Frequently Asked Questions

What EBITDA multiple should I expect to pay for an occupational therapy clinic?

OT clinics in the $1M–$5M revenue range typically trade at 3.5x–6x EBITDA. Practices with diversified payor mix, multi-therapist staff, documented referral relationships, and EBITDA margins of 15–25% command the higher end. Heavy Medicaid concentration, key-person risk, or unresolved compliance issues compress multiples toward the lower end or kill deals entirely.

Can I use an SBA 7(a) loan to buy an occupational therapy clinic?

Yes. Occupational therapy clinics are SBA-eligible businesses and represent a common SBA 7(a) acquisition target. Most deals are structured with the SBA loan covering 80–90% of the purchase price combined with a 10–20% seller note or equity injection. Lenders will scrutinize payor mix stability, therapist retention, and 3 years of clean financials during underwriting.

How do I assess whether the referring physician relationships will survive a change of ownership?

Request a 24-month referral volume report broken down by source and ask the seller to facilitate introductions with top referrers before closing. If referring physicians describe the relationship as personal to the selling owner-therapist, factor in significant referral attrition. Formal referral agreements, hospital contracts, or school district MSAs are the strongest indicators of transferable pipeline.

What compliance risks are specific to occupational therapy clinic acquisitions?

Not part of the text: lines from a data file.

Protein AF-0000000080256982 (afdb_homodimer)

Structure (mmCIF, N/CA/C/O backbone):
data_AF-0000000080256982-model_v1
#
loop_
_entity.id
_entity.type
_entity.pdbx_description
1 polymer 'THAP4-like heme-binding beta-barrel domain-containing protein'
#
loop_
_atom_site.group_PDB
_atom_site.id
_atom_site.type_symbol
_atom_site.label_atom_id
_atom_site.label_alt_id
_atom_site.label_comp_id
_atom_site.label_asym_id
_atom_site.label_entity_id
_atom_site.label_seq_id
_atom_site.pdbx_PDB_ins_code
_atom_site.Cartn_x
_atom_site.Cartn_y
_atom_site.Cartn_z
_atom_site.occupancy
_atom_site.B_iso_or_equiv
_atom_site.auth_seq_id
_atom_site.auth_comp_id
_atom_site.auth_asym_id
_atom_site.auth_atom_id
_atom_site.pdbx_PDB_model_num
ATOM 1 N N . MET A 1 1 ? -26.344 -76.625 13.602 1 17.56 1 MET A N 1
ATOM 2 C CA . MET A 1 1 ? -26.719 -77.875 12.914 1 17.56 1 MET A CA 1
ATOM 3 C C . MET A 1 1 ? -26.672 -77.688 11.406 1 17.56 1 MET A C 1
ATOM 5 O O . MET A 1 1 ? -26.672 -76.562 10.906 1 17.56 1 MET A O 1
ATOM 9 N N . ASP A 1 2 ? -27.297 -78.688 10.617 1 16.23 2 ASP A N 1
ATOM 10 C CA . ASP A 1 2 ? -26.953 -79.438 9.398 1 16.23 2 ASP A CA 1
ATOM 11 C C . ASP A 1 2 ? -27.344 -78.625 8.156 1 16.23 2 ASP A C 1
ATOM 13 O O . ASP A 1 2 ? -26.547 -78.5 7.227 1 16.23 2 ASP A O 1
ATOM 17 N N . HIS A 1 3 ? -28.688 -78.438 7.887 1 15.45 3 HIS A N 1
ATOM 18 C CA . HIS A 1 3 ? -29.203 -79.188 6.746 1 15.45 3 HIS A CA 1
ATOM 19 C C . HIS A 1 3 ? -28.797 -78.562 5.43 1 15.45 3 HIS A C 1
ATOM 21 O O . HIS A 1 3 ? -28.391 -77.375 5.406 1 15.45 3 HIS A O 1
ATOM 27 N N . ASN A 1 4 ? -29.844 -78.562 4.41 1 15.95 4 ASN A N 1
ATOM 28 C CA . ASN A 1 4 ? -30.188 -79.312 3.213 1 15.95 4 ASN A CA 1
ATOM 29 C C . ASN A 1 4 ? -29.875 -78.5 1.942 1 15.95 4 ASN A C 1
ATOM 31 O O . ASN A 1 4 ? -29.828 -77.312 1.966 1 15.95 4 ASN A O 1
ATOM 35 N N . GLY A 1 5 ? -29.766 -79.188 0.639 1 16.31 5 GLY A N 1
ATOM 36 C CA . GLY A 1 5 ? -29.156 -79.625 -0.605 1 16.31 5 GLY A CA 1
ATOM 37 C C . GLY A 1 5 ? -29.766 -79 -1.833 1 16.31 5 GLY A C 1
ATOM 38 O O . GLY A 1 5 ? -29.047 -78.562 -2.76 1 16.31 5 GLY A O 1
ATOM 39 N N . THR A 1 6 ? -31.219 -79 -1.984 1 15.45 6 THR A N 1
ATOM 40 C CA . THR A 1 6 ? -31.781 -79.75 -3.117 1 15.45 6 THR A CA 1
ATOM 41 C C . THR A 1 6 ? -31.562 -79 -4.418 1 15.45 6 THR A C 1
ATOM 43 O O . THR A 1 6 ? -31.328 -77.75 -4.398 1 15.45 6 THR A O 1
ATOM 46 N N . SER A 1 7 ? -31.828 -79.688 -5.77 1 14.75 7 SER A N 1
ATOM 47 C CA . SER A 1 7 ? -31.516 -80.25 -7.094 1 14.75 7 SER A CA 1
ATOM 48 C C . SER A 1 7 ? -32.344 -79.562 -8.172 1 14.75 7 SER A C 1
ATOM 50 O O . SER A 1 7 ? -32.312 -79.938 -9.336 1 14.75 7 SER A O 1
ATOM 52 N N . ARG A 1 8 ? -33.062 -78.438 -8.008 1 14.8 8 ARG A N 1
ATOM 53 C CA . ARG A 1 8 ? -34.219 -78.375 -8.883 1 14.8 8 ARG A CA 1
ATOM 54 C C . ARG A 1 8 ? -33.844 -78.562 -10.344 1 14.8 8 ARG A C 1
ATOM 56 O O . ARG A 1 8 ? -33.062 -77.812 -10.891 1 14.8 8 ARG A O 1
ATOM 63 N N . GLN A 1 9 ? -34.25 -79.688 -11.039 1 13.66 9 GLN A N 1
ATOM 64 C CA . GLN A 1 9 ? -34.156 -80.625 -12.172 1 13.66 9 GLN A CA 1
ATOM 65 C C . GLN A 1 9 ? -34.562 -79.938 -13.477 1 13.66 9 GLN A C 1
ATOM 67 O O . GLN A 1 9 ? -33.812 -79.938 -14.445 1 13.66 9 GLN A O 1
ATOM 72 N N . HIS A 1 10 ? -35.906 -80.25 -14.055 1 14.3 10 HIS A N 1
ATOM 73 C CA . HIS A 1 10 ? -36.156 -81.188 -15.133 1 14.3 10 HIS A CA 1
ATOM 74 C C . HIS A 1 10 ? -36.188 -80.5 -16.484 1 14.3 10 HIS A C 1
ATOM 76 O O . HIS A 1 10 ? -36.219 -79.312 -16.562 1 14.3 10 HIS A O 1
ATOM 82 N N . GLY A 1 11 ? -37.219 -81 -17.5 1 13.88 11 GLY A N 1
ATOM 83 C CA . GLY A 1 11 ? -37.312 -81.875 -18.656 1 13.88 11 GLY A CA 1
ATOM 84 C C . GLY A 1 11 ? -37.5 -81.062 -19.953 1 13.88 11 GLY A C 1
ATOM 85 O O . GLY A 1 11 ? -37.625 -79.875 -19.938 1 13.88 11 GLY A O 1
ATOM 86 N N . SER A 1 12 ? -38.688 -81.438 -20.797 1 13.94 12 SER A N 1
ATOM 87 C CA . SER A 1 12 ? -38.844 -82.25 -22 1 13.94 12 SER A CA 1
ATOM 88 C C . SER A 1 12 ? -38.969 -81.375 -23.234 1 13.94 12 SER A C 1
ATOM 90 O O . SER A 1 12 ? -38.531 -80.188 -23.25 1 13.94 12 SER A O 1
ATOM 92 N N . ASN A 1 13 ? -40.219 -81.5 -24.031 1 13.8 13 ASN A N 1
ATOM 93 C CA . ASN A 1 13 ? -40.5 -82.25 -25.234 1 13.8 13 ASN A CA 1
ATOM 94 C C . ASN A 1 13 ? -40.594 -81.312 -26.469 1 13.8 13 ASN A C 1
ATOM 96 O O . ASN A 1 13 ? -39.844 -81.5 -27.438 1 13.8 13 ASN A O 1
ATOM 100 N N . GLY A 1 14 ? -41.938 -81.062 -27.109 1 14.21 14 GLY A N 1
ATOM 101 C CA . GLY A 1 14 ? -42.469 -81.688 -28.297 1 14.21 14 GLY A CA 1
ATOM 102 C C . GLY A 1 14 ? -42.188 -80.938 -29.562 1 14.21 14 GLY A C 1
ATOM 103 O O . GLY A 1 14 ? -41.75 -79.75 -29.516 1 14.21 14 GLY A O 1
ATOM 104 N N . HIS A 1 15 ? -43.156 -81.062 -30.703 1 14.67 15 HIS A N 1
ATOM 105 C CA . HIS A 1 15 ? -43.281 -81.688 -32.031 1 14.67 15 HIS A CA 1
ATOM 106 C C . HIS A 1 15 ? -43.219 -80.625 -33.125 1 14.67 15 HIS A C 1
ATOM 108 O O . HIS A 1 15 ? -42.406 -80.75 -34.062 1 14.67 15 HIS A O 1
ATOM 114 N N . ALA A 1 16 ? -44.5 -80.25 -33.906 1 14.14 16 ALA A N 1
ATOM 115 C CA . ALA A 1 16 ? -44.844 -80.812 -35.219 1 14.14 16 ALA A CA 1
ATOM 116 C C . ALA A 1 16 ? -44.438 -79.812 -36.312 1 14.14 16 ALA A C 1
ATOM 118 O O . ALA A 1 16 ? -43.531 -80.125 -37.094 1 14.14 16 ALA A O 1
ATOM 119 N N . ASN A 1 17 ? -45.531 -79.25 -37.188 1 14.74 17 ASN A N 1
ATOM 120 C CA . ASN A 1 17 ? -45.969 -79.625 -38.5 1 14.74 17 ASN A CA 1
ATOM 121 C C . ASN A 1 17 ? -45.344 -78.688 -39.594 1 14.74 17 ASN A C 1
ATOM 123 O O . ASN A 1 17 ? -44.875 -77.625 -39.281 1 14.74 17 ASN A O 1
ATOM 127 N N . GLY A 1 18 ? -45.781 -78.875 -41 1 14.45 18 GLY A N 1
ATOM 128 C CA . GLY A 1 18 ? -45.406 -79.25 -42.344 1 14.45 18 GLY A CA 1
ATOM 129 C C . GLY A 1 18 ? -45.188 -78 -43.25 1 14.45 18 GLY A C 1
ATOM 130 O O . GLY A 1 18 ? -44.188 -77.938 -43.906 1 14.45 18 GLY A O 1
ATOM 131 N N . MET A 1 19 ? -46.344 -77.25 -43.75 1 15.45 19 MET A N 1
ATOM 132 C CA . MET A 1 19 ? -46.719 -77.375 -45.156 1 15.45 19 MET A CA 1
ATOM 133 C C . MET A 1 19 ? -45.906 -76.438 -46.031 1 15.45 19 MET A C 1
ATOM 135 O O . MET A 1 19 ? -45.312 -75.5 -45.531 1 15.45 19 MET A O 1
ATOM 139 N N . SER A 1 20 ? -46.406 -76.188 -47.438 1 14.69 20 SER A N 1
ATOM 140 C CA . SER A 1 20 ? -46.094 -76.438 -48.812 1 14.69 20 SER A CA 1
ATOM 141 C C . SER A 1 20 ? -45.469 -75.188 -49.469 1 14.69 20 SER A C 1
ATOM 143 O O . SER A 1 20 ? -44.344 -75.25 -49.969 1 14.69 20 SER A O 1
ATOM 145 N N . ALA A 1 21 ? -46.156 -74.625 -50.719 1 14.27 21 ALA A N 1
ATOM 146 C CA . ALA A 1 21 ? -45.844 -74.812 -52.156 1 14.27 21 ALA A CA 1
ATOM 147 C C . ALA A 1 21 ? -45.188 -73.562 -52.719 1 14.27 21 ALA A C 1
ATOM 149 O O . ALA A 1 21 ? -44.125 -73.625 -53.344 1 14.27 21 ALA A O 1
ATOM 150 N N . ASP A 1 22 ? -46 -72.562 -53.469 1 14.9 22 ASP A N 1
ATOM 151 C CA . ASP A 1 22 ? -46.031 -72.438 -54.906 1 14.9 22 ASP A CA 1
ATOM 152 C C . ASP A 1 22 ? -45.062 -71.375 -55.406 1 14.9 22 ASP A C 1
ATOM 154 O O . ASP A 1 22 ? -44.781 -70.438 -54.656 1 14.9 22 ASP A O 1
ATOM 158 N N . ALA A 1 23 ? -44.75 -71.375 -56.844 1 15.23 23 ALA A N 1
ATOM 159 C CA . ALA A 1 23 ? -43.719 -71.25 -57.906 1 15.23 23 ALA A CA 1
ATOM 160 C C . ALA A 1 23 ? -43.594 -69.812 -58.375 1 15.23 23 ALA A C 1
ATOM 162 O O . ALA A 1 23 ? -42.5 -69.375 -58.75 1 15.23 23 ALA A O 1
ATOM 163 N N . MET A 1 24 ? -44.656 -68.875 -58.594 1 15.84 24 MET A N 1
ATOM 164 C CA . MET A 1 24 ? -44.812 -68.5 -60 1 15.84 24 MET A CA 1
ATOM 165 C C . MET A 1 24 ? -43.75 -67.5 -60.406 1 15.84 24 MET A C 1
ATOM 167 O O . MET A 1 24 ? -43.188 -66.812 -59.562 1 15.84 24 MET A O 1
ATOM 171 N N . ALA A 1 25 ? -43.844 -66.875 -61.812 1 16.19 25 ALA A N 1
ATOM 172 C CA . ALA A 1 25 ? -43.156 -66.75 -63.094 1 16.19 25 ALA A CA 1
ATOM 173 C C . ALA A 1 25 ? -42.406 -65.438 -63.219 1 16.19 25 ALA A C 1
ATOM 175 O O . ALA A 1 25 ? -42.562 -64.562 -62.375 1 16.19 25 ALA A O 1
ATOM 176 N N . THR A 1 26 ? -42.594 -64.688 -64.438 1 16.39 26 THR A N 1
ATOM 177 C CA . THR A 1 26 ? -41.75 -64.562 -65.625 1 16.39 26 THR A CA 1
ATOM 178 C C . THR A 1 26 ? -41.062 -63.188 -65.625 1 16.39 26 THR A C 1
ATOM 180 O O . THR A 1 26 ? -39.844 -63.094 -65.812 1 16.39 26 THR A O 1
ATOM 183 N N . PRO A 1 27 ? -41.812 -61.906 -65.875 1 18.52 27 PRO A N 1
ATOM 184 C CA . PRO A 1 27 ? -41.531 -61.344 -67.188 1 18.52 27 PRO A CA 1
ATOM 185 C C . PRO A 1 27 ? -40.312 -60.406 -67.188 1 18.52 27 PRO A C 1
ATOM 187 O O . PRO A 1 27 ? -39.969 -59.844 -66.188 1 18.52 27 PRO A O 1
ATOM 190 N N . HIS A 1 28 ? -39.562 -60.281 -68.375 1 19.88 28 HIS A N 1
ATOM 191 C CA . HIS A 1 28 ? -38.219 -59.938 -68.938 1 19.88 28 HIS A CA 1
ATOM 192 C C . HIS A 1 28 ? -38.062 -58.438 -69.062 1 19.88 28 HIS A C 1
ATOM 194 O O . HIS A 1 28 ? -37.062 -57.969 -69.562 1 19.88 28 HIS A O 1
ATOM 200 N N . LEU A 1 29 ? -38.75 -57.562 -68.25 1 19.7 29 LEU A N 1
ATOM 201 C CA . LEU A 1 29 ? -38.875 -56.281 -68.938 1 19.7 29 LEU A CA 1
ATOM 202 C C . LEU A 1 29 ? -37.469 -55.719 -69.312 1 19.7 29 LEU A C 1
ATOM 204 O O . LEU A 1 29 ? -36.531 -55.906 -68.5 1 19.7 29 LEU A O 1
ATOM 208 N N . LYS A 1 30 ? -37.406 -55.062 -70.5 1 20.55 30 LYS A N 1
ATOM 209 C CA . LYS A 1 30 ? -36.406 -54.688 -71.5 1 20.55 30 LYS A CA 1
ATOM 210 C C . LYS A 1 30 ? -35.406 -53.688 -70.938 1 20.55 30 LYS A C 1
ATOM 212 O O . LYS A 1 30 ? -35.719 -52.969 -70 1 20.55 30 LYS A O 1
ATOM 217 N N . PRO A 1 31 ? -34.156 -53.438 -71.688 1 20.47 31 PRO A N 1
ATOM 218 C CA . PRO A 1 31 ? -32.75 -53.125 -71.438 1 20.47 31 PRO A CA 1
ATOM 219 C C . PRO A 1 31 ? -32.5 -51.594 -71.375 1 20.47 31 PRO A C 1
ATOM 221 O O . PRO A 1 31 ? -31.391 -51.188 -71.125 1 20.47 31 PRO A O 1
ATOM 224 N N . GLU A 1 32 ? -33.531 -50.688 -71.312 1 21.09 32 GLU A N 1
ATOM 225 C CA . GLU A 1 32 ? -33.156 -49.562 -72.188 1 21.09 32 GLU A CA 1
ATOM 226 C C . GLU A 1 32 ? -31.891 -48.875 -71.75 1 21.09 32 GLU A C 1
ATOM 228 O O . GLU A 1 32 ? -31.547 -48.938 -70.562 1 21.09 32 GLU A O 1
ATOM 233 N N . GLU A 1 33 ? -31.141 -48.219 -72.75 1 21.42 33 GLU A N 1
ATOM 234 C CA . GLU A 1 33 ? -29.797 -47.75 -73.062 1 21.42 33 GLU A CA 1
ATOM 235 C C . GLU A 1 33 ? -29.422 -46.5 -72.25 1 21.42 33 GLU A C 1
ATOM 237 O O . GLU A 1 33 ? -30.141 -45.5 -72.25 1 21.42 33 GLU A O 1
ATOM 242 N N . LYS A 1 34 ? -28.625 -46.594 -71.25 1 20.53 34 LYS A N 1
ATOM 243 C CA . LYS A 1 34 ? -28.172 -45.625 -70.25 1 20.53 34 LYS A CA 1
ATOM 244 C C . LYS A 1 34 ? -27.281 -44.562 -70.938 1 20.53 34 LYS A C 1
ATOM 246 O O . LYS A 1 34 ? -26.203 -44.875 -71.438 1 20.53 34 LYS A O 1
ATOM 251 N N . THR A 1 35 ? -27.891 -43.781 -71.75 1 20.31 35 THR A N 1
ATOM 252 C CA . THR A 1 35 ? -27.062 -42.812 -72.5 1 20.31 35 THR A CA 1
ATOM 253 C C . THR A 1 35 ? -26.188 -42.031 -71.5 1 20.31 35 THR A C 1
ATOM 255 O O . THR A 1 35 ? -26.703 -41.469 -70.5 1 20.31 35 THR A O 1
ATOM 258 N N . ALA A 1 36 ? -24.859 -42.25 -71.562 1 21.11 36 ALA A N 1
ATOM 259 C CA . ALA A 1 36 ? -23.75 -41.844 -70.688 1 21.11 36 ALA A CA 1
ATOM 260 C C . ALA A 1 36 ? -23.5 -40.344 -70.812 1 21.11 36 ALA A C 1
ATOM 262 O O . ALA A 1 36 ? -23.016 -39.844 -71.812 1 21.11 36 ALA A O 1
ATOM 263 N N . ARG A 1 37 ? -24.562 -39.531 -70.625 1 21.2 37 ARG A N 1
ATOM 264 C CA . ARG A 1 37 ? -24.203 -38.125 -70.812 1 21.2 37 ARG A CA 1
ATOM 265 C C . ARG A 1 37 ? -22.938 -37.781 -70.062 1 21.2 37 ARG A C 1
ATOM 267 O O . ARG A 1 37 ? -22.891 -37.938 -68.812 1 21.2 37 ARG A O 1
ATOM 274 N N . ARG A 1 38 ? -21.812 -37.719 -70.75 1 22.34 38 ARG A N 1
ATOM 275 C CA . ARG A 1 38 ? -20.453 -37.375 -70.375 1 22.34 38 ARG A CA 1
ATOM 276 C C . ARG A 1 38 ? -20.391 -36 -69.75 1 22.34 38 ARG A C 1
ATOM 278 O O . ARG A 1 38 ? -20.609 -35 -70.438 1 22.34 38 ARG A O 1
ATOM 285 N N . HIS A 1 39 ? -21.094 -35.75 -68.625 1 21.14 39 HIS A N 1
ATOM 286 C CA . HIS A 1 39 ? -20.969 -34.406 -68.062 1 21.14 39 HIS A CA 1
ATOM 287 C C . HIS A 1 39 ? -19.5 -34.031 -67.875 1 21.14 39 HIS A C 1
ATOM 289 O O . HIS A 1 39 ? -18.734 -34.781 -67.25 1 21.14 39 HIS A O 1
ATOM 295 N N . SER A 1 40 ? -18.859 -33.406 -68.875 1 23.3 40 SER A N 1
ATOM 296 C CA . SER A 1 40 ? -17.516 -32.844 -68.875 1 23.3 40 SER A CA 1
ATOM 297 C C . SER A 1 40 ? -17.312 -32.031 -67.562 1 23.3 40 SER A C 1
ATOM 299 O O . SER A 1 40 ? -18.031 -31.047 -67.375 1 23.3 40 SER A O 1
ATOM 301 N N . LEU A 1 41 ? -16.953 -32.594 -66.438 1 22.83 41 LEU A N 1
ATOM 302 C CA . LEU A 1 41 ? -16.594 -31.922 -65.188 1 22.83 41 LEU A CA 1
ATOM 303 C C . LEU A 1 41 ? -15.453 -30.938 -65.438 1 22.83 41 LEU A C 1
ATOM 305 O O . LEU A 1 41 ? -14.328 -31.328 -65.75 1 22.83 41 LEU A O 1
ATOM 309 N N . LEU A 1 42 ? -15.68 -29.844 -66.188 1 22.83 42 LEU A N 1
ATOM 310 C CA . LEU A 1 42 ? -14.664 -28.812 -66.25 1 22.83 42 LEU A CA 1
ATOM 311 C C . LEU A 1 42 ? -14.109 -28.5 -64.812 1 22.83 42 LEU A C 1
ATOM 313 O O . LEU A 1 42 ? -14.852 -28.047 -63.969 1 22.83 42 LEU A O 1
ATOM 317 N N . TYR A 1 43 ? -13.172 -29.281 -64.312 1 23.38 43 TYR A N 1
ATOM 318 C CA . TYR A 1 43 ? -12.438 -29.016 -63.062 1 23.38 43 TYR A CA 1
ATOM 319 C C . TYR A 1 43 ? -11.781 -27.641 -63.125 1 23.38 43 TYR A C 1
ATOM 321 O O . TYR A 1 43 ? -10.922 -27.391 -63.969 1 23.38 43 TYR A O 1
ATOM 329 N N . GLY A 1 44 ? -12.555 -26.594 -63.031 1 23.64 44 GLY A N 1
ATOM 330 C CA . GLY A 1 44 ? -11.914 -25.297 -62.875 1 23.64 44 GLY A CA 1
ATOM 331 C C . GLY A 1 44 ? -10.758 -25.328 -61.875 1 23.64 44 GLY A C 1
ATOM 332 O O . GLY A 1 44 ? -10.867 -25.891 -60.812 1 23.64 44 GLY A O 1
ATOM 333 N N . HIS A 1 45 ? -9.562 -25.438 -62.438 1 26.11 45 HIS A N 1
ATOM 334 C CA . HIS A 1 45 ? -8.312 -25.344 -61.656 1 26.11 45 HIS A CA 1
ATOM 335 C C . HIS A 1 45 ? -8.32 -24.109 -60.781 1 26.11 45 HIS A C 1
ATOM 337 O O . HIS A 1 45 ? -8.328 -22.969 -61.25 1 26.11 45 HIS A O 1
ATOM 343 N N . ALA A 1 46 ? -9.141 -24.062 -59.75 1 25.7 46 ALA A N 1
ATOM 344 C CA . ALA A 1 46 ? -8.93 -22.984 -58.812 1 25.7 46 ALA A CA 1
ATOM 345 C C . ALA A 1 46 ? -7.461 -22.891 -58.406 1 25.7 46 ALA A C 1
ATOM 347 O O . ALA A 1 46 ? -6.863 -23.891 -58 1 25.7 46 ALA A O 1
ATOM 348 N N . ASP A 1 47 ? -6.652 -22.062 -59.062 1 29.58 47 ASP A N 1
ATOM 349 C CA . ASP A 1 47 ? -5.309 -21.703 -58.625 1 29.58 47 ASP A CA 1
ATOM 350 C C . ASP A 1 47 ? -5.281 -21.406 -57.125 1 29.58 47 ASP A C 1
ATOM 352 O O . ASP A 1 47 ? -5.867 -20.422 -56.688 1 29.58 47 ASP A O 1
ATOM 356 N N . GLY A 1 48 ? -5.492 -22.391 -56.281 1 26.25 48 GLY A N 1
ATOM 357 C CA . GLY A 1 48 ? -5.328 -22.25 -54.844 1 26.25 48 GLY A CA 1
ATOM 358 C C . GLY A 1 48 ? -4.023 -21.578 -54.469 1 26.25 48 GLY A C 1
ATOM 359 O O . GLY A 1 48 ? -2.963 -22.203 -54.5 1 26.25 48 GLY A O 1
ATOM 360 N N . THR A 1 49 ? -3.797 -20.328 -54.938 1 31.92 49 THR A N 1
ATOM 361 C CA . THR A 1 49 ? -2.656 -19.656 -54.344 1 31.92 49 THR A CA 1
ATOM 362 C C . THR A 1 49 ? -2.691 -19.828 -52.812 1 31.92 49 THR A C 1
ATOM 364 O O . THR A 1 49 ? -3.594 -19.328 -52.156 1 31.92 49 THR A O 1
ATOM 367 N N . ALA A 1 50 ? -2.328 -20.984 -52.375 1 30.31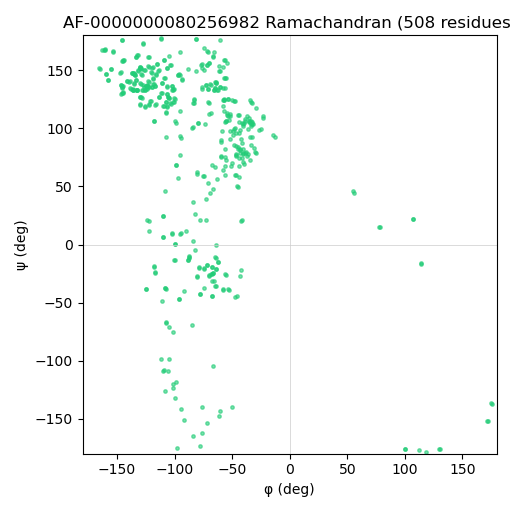 50 ALA A N 1
ATOM 368 C CA . ALA A 1 50 ? -2.068 -21.156 -50.938 1 30.31 50 ALA A CA 1
ATOM 369 C C . ALA A 1 50 ? -1.317 -19.953 -50.375 1 30.31 50 ALA A C 1
ATOM 371 O O . ALA A 1 50 ? -0.176 -19.688 -50.75 1 30.31 50 ALA A O 1
ATOM 372 N N . THR A 1 51 ? -2.016 -18.891 -50.125 1 33.34 51 THR A N 1
ATOM 373 C CA . THR A 1 51 ? -1.352 -17.859 -49.344 1 33.34 51 THR A CA 1
ATOM 374 C C . THR A 1 51 ? -0.53 -18.484 -48.219 1 33.34 51 THR A C 1
ATOM 376 O O . THR A 1 51 ? -1.021 -19.359 -47.5 1 33.34 51 THR A O 1
ATOM 379 N N . GLU A 1 52 ? 0.782 -18.562 -48.406 1 32.19 52 GLU A N 1
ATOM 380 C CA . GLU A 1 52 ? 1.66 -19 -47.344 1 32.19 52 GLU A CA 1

The highest-risk areas are Medicare and Medicaid billing audits including RAC and MAC reviews, Stark Law exposure from physician co-ownership or referral arrangements, HIPAA compliance gaps in business associate agreements, and therapist credentialing lapses with major payers. Any unresolved billing audit or overpayment demand should be fully disclosed, quantified, and either resolved pre-close or escrowed as a post-close indemnification reserve.